[Opening Records provided section]
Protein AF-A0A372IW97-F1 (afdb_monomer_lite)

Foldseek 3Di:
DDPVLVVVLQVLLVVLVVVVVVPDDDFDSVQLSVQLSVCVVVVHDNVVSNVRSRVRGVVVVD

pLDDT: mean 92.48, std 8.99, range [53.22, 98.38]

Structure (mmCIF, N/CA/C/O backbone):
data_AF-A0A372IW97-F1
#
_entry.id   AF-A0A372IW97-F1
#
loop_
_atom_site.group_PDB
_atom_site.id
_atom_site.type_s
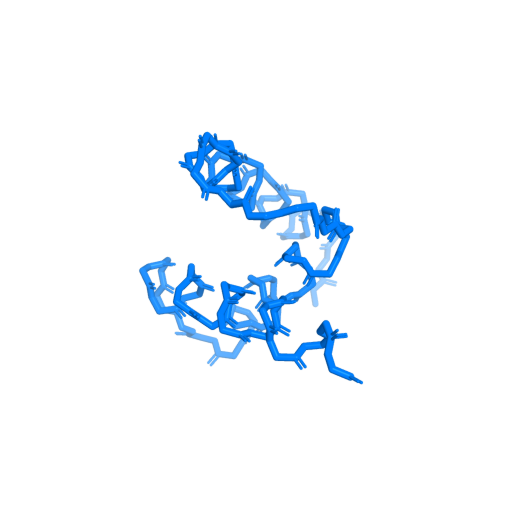ymbol
_atom_site.label_atom_id
_atom_site.label_alt_id
_atom_site.label_comp_id
_atom_site.label_asym_id
_atom_site.label_entity_id
_atom_site.label_seq_id
_atom_site.pdbx_PDB_ins_code
_atom_site.Cartn_x
_atom_site.Cartn_y
_atom_site.Cartn_z
_atom_site.occupancy
_atom_site.B_iso_or_equiv
_atom_site.auth_seq_id
_atom_site.auth_comp_id
_atom_site.auth_asym_id
_atom_site.auth_atom_id
_atom_site.pdbx_PDB_model_num
ATOM 1 N N . MET A 1 1 ? -13.065 -3.386 -8.425 1.00 88.88 1 MET A N 1
ATOM 2 C CA . MET A 1 1 ? -12.415 -2.101 -8.151 1.00 88.88 1 MET A CA 1
ATOM 3 C C . MET A 1 1 ? -12.663 -1.150 -9.302 1.00 88.88 1 MET A C 1
ATOM 5 O O . MET A 1 1 ? -12.454 -1.541 -10.447 1.00 88.88 1 MET A O 1
ATOM 9 N N . ASP A 1 2 ? -13.134 0.055 -9.000 1.00 96.44 2 ASP A N 1
ATOM 10 C CA . ASP A 1 2 ? -13.187 1.162 -9.957 1.00 96.44 2 ASP A CA 1
ATOM 11 C C . ASP A 1 2 ? -11.953 2.078 -9.828 1.00 96.44 2 ASP A C 1
ATOM 13 O O . ASP A 1 2 ? -11.098 1.887 -8.965 1.00 96.44 2 ASP A O 1
ATOM 17 N N . VAL A 1 3 ? -11.836 3.074 -10.709 1.00 97.56 3 VAL A N 1
ATOM 18 C CA . VAL A 1 3 ? -10.686 3.993 -10.704 1.00 97.56 3 VAL A CA 1
ATOM 19 C C . VAL A 1 3 ? -10.591 4.785 -9.394 1.00 97.56 3 VAL A C 1
ATOM 21 O O . VAL A 1 3 ? -9.485 5.002 -8.912 1.00 97.56 3 VAL A O 1
ATOM 24 N N . GLY A 1 4 ? -11.715 5.183 -8.794 1.00 98.06 4 GLY A N 1
ATOM 25 C CA . GLY A 1 4 ? -11.723 5.957 -7.552 1.00 98.06 4 GLY A CA 1
ATOM 26 C C . GLY A 1 4 ? -11.250 5.136 -6.354 1.00 98.06 4 GLY A C 1
ATOM 27 O O . GLY A 1 4 ? -10.446 5.610 -5.551 1.00 98.06 4 GLY A O 1
ATOM 28 N N . GLU A 1 5 ? -11.687 3.881 -6.270 1.00 96.94 5 GLU A N 1
ATOM 29 C CA . GLU A 1 5 ? -11.211 2.935 -5.265 1.00 96.94 5 GLU A CA 1
ATOM 30 C C . GLU A 1 5 ? -9.704 2.674 -5.414 1.00 96.94 5 GLU A C 1
ATOM 32 O O . GLU A 1 5 ? -8.984 2.714 -4.415 1.00 96.94 5 GLU A O 1
ATOM 37 N N . LEU A 1 6 ? -9.206 2.501 -6.646 1.00 97.88 6 LEU A N 1
ATOM 38 C CA . LEU A 1 6 ? -7.770 2.341 -6.895 1.00 97.88 6 LEU A CA 1
ATOM 39 C C . LEU A 1 6 ? -6.975 3.584 -6.487 1.00 97.88 6 LEU A C 1
ATOM 41 O O . LEU A 1 6 ? -5.935 3.461 -5.847 1.00 97.88 6 LEU A O 1
ATOM 45 N N . THR A 1 7 ? -7.456 4.780 -6.834 1.00 98.38 7 THR A N 1
ATOM 46 C CA . THR A 1 7 ? -6.791 6.038 -6.474 1.00 98.38 7 THR A CA 1
ATOM 47 C C . THR A 1 7 ? -6.667 6.194 -4.962 1.00 98.38 7 THR A C 1
ATOM 49 O O . THR A 1 7 ? -5.594 6.558 -4.484 1.00 98.38 7 THR A O 1
ATOM 52 N N . ARG A 1 8 ? -7.719 5.870 -4.198 1.00 98.00 8 ARG A N 1
ATOM 53 C CA . ARG A 1 8 ? -7.657 5.895 -2.729 1.00 98.00 8 ARG A CA 1
ATOM 54 C C . ARG A 1 8 ? -6.591 4.933 -2.201 1.00 98.00 8 ARG A C 1
ATOM 56 O O . ARG A 1 8 ? -5.771 5.327 -1.381 1.00 98.00 8 ARG A O 1
ATOM 63 N N . LEU A 1 9 ? -6.584 3.693 -2.688 1.00 98.38 9 LEU A N 1
ATOM 64 C CA . LEU A 1 9 ? -5.637 2.671 -2.236 1.00 98.38 9 LEU A CA 1
ATOM 65 C C . LEU A 1 9 ? -4.184 2.999 -2.602 1.00 98.38 9 LEU A C 1
ATOM 67 O O . LEU A 1 9 ? -3.282 2.702 -1.826 1.00 98.38 9 LEU A O 1
ATOM 71 N N . LEU A 1 10 ? -3.955 3.629 -3.757 1.00 98.00 10 LEU A N 1
ATOM 72 C CA . LEU A 1 10 ? -2.636 4.134 -4.142 1.00 98.00 10 LEU A CA 1
ATOM 73 C C . LEU A 1 10 ? -2.164 5.254 -3.206 1.00 98.00 10 LEU A C 1
ATOM 75 O O . LEU A 1 10 ? -0.998 5.247 -2.827 1.00 98.00 10 LEU A O 1
ATOM 79 N N . GLY A 1 11 ? -3.054 6.165 -2.800 1.00 97.75 11 GLY A N 1
ATOM 80 C CA . GLY A 1 11 ? -2.730 7.212 -1.825 1.00 97.75 11 G
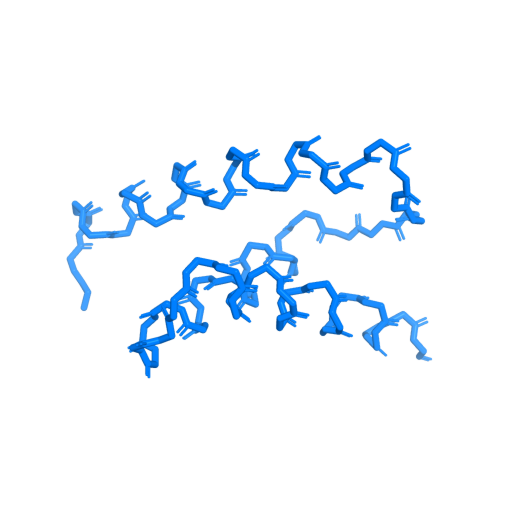LY A CA 1
ATOM 81 C C . GLY A 1 11 ? -2.396 6.654 -0.437 1.00 97.75 11 GLY A C 1
ATOM 82 O O . GLY A 1 11 ? -1.421 7.076 0.176 1.00 97.75 11 GLY A O 1
ATOM 83 N N . GLU A 1 12 ? -3.147 5.653 0.033 1.00 97.94 12 GLU A N 1
ATOM 84 C CA . GLU A 1 12 ? -2.816 4.934 1.274 1.00 97.94 12 GLU A CA 1
ATOM 85 C C . GLU A 1 12 ? -1.443 4.256 1.173 1.00 97.94 12 GLU A C 1
ATOM 87 O O . GLU A 1 12 ? -0.596 4.404 2.056 1.00 97.94 12 GLU A O 1
ATOM 92 N N . ALA A 1 13 ? -1.193 3.542 0.071 1.00 97.75 13 ALA A N 1
ATOM 93 C CA . ALA A 1 13 ? 0.084 2.882 -0.156 1.00 97.75 13 ALA A CA 1
ATOM 94 C C . ALA A 1 13 ? 1.250 3.885 -0.180 1.00 97.75 13 ALA A C 1
ATOM 96 O O . ALA A 1 13 ? 2.284 3.604 0.418 1.00 97.75 13 ALA A O 1
ATOM 97 N N . GLU A 1 14 ? 1.086 5.055 -0.803 1.00 97.25 14 GLU A N 1
ATOM 98 C CA . GLU A 1 14 ? 2.086 6.130 -0.811 1.00 97.25 14 GLU A CA 1
ATOM 99 C C . GLU A 1 14 ? 2.412 6.638 0.596 1.00 97.25 14 GLU A C 1
ATOM 101 O O . GLU A 1 14 ? 3.591 6.733 0.962 1.00 97.25 14 GLU A O 1
ATOM 106 N N . GLU A 1 15 ? 1.388 6.909 1.409 1.00 95.88 15 GLU A N 1
ATOM 107 C CA . GLU A 1 15 ? 1.578 7.382 2.780 1.00 95.88 15 GLU A CA 1
ATOM 108 C C . GLU A 1 15 ? 2.366 6.368 3.618 1.00 95.88 15 GLU A C 1
ATOM 110 O O . GLU A 1 15 ? 3.319 6.725 4.320 1.00 95.88 15 GLU A O 1
ATOM 115 N N . HIS A 1 16 ? 1.984 5.093 3.554 1.00 95.69 16 HIS A N 1
ATOM 116 C CA . HIS A 1 16 ? 2.610 4.063 4.373 1.00 95.69 16 HIS A CA 1
ATOM 117 C C . HIS A 1 16 ? 3.981 3.629 3.844 1.00 95.69 16 HIS A C 1
ATOM 119 O O . HIS A 1 16 ? 4.896 3.407 4.641 1.00 95.69 16 HIS A O 1
ATOM 125 N N . HIS A 1 17 ? 4.158 3.552 2.523 1.00 94.69 17 HIS A N 1
ATOM 126 C CA . HIS A 1 17 ? 5.442 3.222 1.903 1.00 94.69 17 HIS A CA 1
ATOM 127 C C . HIS A 1 17 ? 6.509 4.260 2.253 1.00 94.69 17 HIS A C 1
ATOM 129 O O . HIS A 1 17 ? 7.616 3.886 2.631 1.00 94.69 17 HIS A O 1
ATOM 135 N N . SER A 1 18 ? 6.147 5.548 2.275 1.00 89.56 18 SER A N 1
ATOM 136 C CA . SER A 1 18 ? 7.050 6.632 2.690 1.00 89.56 18 SER A CA 1
ATOM 137 C C . SER A 1 18 ? 7.616 6.431 4.103 1.00 89.56 18 SER A C 1
ATOM 139 O O . SER A 1 18 ? 8.757 6.800 4.380 1.00 89.56 18 SER A O 1
ATOM 141 N N . ARG A 1 19 ? 6.841 5.817 5.010 1.00 88.44 19 ARG A N 1
ATOM 142 C CA . ARG A 1 19 ? 7.288 5.495 6.378 1.00 88.44 19 ARG A CA 1
ATOM 143 C C . ARG A 1 19 ? 8.225 4.285 6.412 1.00 88.44 19 ARG A C 1
ATOM 145 O O . ARG A 1 19 ? 9.113 4.234 7.257 1.00 88.44 19 ARG A O 1
ATOM 152 N N . TYR A 1 20 ? 8.025 3.325 5.511 1.00 83.25 20 TYR A N 1
ATOM 153 C CA . TYR A 1 20 ? 8.858 2.131 5.366 1.00 83.25 20 TYR A CA 1
ATOM 154 C C . TYR A 1 20 ? 10.206 2.436 4.682 1.00 83.25 20 TYR A C 1
ATOM 156 O O . TYR A 1 20 ? 11.237 1.914 5.102 1.00 83.25 20 TYR A O 1
ATOM 164 N N . GLU A 1 21 ? 10.227 3.338 3.696 1.00 86.44 21 GLU A N 1
ATOM 165 C CA . GLU A 1 21 ? 11.402 3.671 2.870 1.00 86.44 21 GLU A CA 1
ATOM 166 C C . GLU A 1 21 ? 12.638 4.076 3.691 1.00 86.44 21 GLU A C 1
ATOM 168 O O . GLU A 1 21 ? 13.766 3.745 3.336 1.00 86.44 21 GLU A O 1
ATOM 173 N N . ALA A 1 22 ? 12.440 4.748 4.830 1.00 84.44 22 ALA A N 1
ATOM 174 C CA . ALA A 1 22 ? 13.535 5.231 5.672 1.00 84.44 22 ALA A CA 1
ATOM 175 C C . ALA A 1 22 ? 14.413 4.109 6.261 1
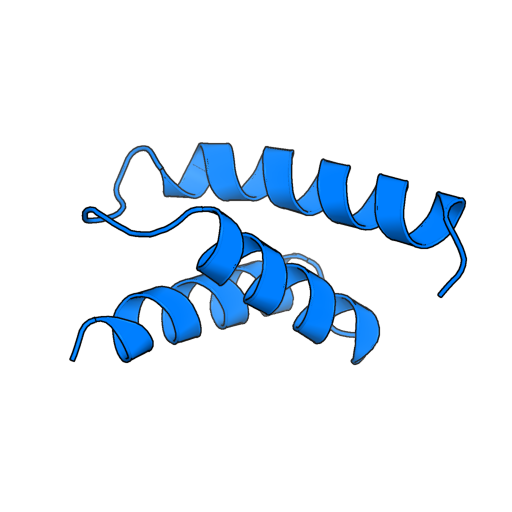.00 84.44 22 ALA A C 1
ATOM 177 O O . ALA A 1 22 ? 15.572 4.353 6.604 1.00 84.44 22 ALA A O 1
ATOM 178 N N . THR A 1 23 ? 13.870 2.900 6.416 1.00 83.50 23 THR A N 1
ATOM 179 C CA . THR A 1 23 ? 14.561 1.759 7.041 1.00 83.50 23 THR A CA 1
ATOM 180 C C . THR A 1 23 ? 14.639 0.530 6.136 1.00 83.50 23 THR A C 1
ATOM 182 O O . THR A 1 23 ? 15.354 -0.421 6.460 1.00 83.50 23 THR A O 1
ATOM 185 N N . ALA A 1 24 ? 13.943 0.549 4.999 1.00 85.19 24 ALA A N 1
ATOM 186 C CA . ALA A 1 24 ? 13.869 -0.560 4.065 1.00 85.19 24 ALA A CA 1
ATOM 187 C C . ALA A 1 24 ? 15.172 -0.750 3.263 1.00 85.19 24 ALA A C 1
ATOM 189 O O . ALA A 1 24 ? 15.763 0.214 2.772 1.00 85.19 24 ALA A O 1
ATOM 190 N N . PRO A 1 25 ? 15.617 -1.998 3.034 1.00 86.19 25 PRO A N 1
ATOM 191 C CA . PRO A 1 25 ? 16.611 -2.288 2.005 1.00 86.19 25 PRO A CA 1
ATOM 192 C C . PRO A 1 25 ? 16.114 -1.900 0.598 1.00 86.19 25 PRO A C 1
ATOM 194 O O . PRO A 1 25 ? 14.905 -1.776 0.395 1.00 86.19 25 PRO A O 1
ATOM 197 N N . PRO A 1 26 ? 17.005 -1.798 -0.411 1.00 88.88 26 PRO A N 1
ATOM 198 C CA . PRO A 1 26 ? 16.595 -1.536 -1.789 1.00 88.88 26 PRO A CA 1
ATOM 199 C C . PRO A 1 26 ? 15.539 -2.532 -2.274 1.00 88.88 26 PRO A C 1
ATOM 201 O O . PRO A 1 26 ? 15.719 -3.747 -2.157 1.00 88.88 26 PRO A O 1
ATOM 204 N N . HIS A 1 27 ? 14.454 -2.009 -2.831 1.00 89.31 27 HIS A N 1
ATOM 205 C CA . HIS A 1 27 ? 13.329 -2.779 -3.341 1.00 89.31 27 HIS A CA 1
ATOM 206 C C . HIS A 1 27 ? 12.615 -2.000 -4.454 1.00 89.31 27 HIS A C 1
ATOM 208 O O . HIS A 1 27 ? 12.873 -0.817 -4.673 1.00 89.31 27 HIS A O 1
ATOM 214 N N . HIS A 1 28 ? 11.714 -2.661 -5.179 1.00 90.44 28 HIS A N 1
ATOM 215 C CA . HIS A 1 28 ? 10.833 -1.974 -6.117 1.00 90.44 28 HIS A CA 1
ATOM 216 C C . HIS A 1 28 ? 9.578 -1.497 -5.387 1.00 90.44 28 HIS A C 1
ATOM 218 O O . HIS A 1 28 ? 8.820 -2.319 -4.870 1.00 90.44 28 HIS A O 1
ATOM 224 N N . TRP A 1 29 ? 9.333 -0.185 -5.404 1.00 92.62 29 TRP A N 1
ATOM 225 C CA . TRP A 1 29 ? 8.137 0.438 -4.822 1.00 92.62 29 TRP A CA 1
ATOM 226 C C . TRP A 1 29 ? 6.843 -0.238 -5.299 1.00 92.62 29 TRP A C 1
ATOM 228 O O . TRP A 1 29 ? 5.929 -0.472 -4.514 1.00 92.62 29 TRP A O 1
ATOM 238 N N . SER A 1 30 ? 6.793 -0.650 -6.570 1.00 94.31 30 SER A N 1
ATOM 239 C CA . SER A 1 30 ? 5.628 -1.308 -7.163 1.00 94.31 30 SER A CA 1
ATOM 240 C C . SER A 1 30 ? 5.300 -2.652 -6.511 1.00 94.31 30 SER A C 1
ATOM 242 O O . SER A 1 30 ? 4.127 -3.009 -6.427 1.00 94.31 30 SER A O 1
ATOM 244 N N . GLY A 1 31 ? 6.304 -3.380 -6.010 1.00 94.31 31 GLY A N 1
ATOM 245 C CA . GLY A 1 31 ? 6.102 -4.635 -5.284 1.00 94.31 31 GLY A CA 1
ATOM 246 C C . GLY A 1 31 ? 5.438 -4.412 -3.928 1.00 94.31 31 GLY A C 1
ATOM 247 O O . GLY A 1 31 ? 4.487 -5.114 -3.582 1.00 94.31 31 GLY A O 1
ATOM 248 N N . TRP A 1 32 ? 5.877 -3.381 -3.205 1.00 96.44 32 TRP A N 1
ATOM 249 C CA . TRP A 1 32 ? 5.287 -3.015 -1.919 1.00 96.44 32 TRP A CA 1
ATOM 250 C C . TRP A 1 32 ? 3.850 -2.508 -2.097 1.00 96.44 32 TRP A C 1
ATOM 252 O O . TRP A 1 32 ? 2.934 -2.984 -1.428 1.00 96.44 32 TRP A O 1
ATOM 262 N N . TYR A 1 33 ? 3.618 -1.630 -3.079 1.00 97.62 33 TYR A N 1
ATOM 263 C CA . TYR A 1 33 ? 2.282 -1.122 -3.408 1.00 97.62 33 TYR A CA 1
ATOM 264 C C . TYR A 1 33 ? 1.326 -2.253 -3.796 1.00 97.62 33 TYR A C 1
ATOM 266 O O . TYR A 1 33 ? 0.195 -2.
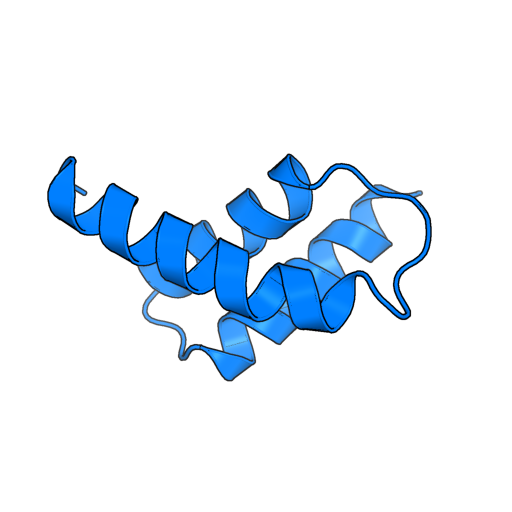291 -3.318 1.00 97.62 33 TYR A O 1
ATOM 274 N N . ALA A 1 34 ? 1.775 -3.199 -4.627 1.00 96.88 34 ALA A N 1
ATOM 275 C CA . ALA A 1 34 ? 0.963 -4.349 -5.012 1.00 96.88 34 ALA A CA 1
ATOM 276 C C . ALA A 1 34 ? 0.574 -5.202 -3.794 1.00 96.88 34 ALA A C 1
ATOM 278 O O . ALA A 1 34 ? -0.593 -5.565 -3.657 1.00 96.88 34 ALA A O 1
ATOM 279 N N . GLY A 1 35 ? 1.520 -5.474 -2.888 1.00 97.19 35 GLY A N 1
ATOM 280 C CA . GLY A 1 35 ? 1.249 -6.208 -1.651 1.00 97.19 35 GLY A CA 1
ATOM 281 C C . GLY A 1 35 ? 0.233 -5.500 -0.751 1.00 97.19 35 GLY A C 1
ATOM 282 O O . GLY A 1 35 ? -0.692 -6.140 -0.250 1.00 97.19 35 GLY A O 1
ATOM 283 N N . TYR A 1 36 ? 0.357 -4.178 -0.605 1.00 98.31 36 TYR A N 1
ATOM 284 C CA . TYR A 1 36 ? -0.574 -3.369 0.182 1.00 98.31 36 TYR A CA 1
ATOM 285 C C . TYR A 1 36 ? -1.978 -3.377 -0.437 1.00 98.31 36 TYR A C 1
ATOM 287 O O . TYR A 1 36 ? -2.957 -3.699 0.231 1.00 98.31 36 TYR A O 1
ATOM 295 N N . ILE A 1 37 ? -2.084 -3.086 -1.736 1.00 98.25 37 ILE A N 1
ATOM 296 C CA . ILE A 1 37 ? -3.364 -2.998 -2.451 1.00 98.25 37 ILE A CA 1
[Closing Records provided section]
## Problem
Among the entries above, find the line with "ATOM 145 O O" and repeat exactly from there through the line with "ATOM 189 O O", leaving out the pictures.

## Answer for this exercise
ATOM 145 O O . ARG A 1 19 ? 9.113 4.234 7.257 1.00 88.44 19 ARG A O 1
ATOM 152 N N . TYR A 1 20 ? 8.025 3.325 5.511 1.00 83.25 20 TYR A N 1
ATOM 153 C CA . TYR A 1 20 ? 8.858 2.131 5.366 1.00 83.25 20 TYR A CA 1
ATOM 154 C C . TYR A 1 20 ? 10.206 2.436 4.682 1.00 83.25 20 TYR A C 1
ATOM 156 O O . TYR A 1 20 ? 11.237 1.914 5.102 1.00 83.25 20 TYR A O 1
ATOM 164 N N . GLU A 1 21 ? 10.227 3.338 3.696 1.00 86.44 21 GLU A N 1
ATOM 165 C CA . GLU A 1 21 ? 11.402 3.671 2.870 1.00 86.44 21 GLU A CA 1
ATOM 166 C C . GLU A 1 21 ? 12.638 4.076 3.691 1.00 86.44 21 GLU A C 1
ATOM 168 O O . GLU A 1 21 ? 13.766 3.745 3.336 1.00 86.44 21 GLU A O 1
ATOM 173 N N . ALA A 1 22 ? 12.440 4.748 4.830 1.00 84.44 22 ALA A N 1
ATOM 174 C CA . ALA A 1 22 ? 13.535 5.231 5.672 1.00 84.44 22 ALA A CA 1
ATOM 175 C C . ALA A 1 22 ? 14.413 4.109 6.261 1
.00 84.44 22 ALA A C 1
ATOM 177 O O . ALA A 1 22 ? 15.572 4.353 6.604 1.00 84.44 22 ALA A O 1
ATOM 178 N N . THR A 1 23 ? 13.870 2.900 6.416 1.00 83.50 23 THR A N 1
ATOM 179 C CA . THR A 1 23 ? 14.561 1.759 7.041 1.00 83.50 23 THR A CA 1
ATOM 180 C C . THR A 1 23 ? 14.639 0.530 6.136 1.00 83.50 23 THR A C 1
ATOM 182 O O . THR A 1 23 ? 15.354 -0.421 6.460 1.00 83.50 23 THR A O 1
ATOM 185 N N . ALA A 1 24 ? 13.943 0.549 4.999 1.00 85.19 24 ALA A N 1
ATOM 186 C CA . ALA A 1 24 ? 13.869 -0.560 4.065 1.00 85.19 24 ALA A CA 1
ATOM 187 C C . ALA A 1 24 ? 15.172 -0.750 3.263 1.00 85.19 24 ALA A C 1
ATOM 189 O O . ALA A 1 24 ? 15.763 0.214 2.772 1.00 85.19 24 ALA A O 1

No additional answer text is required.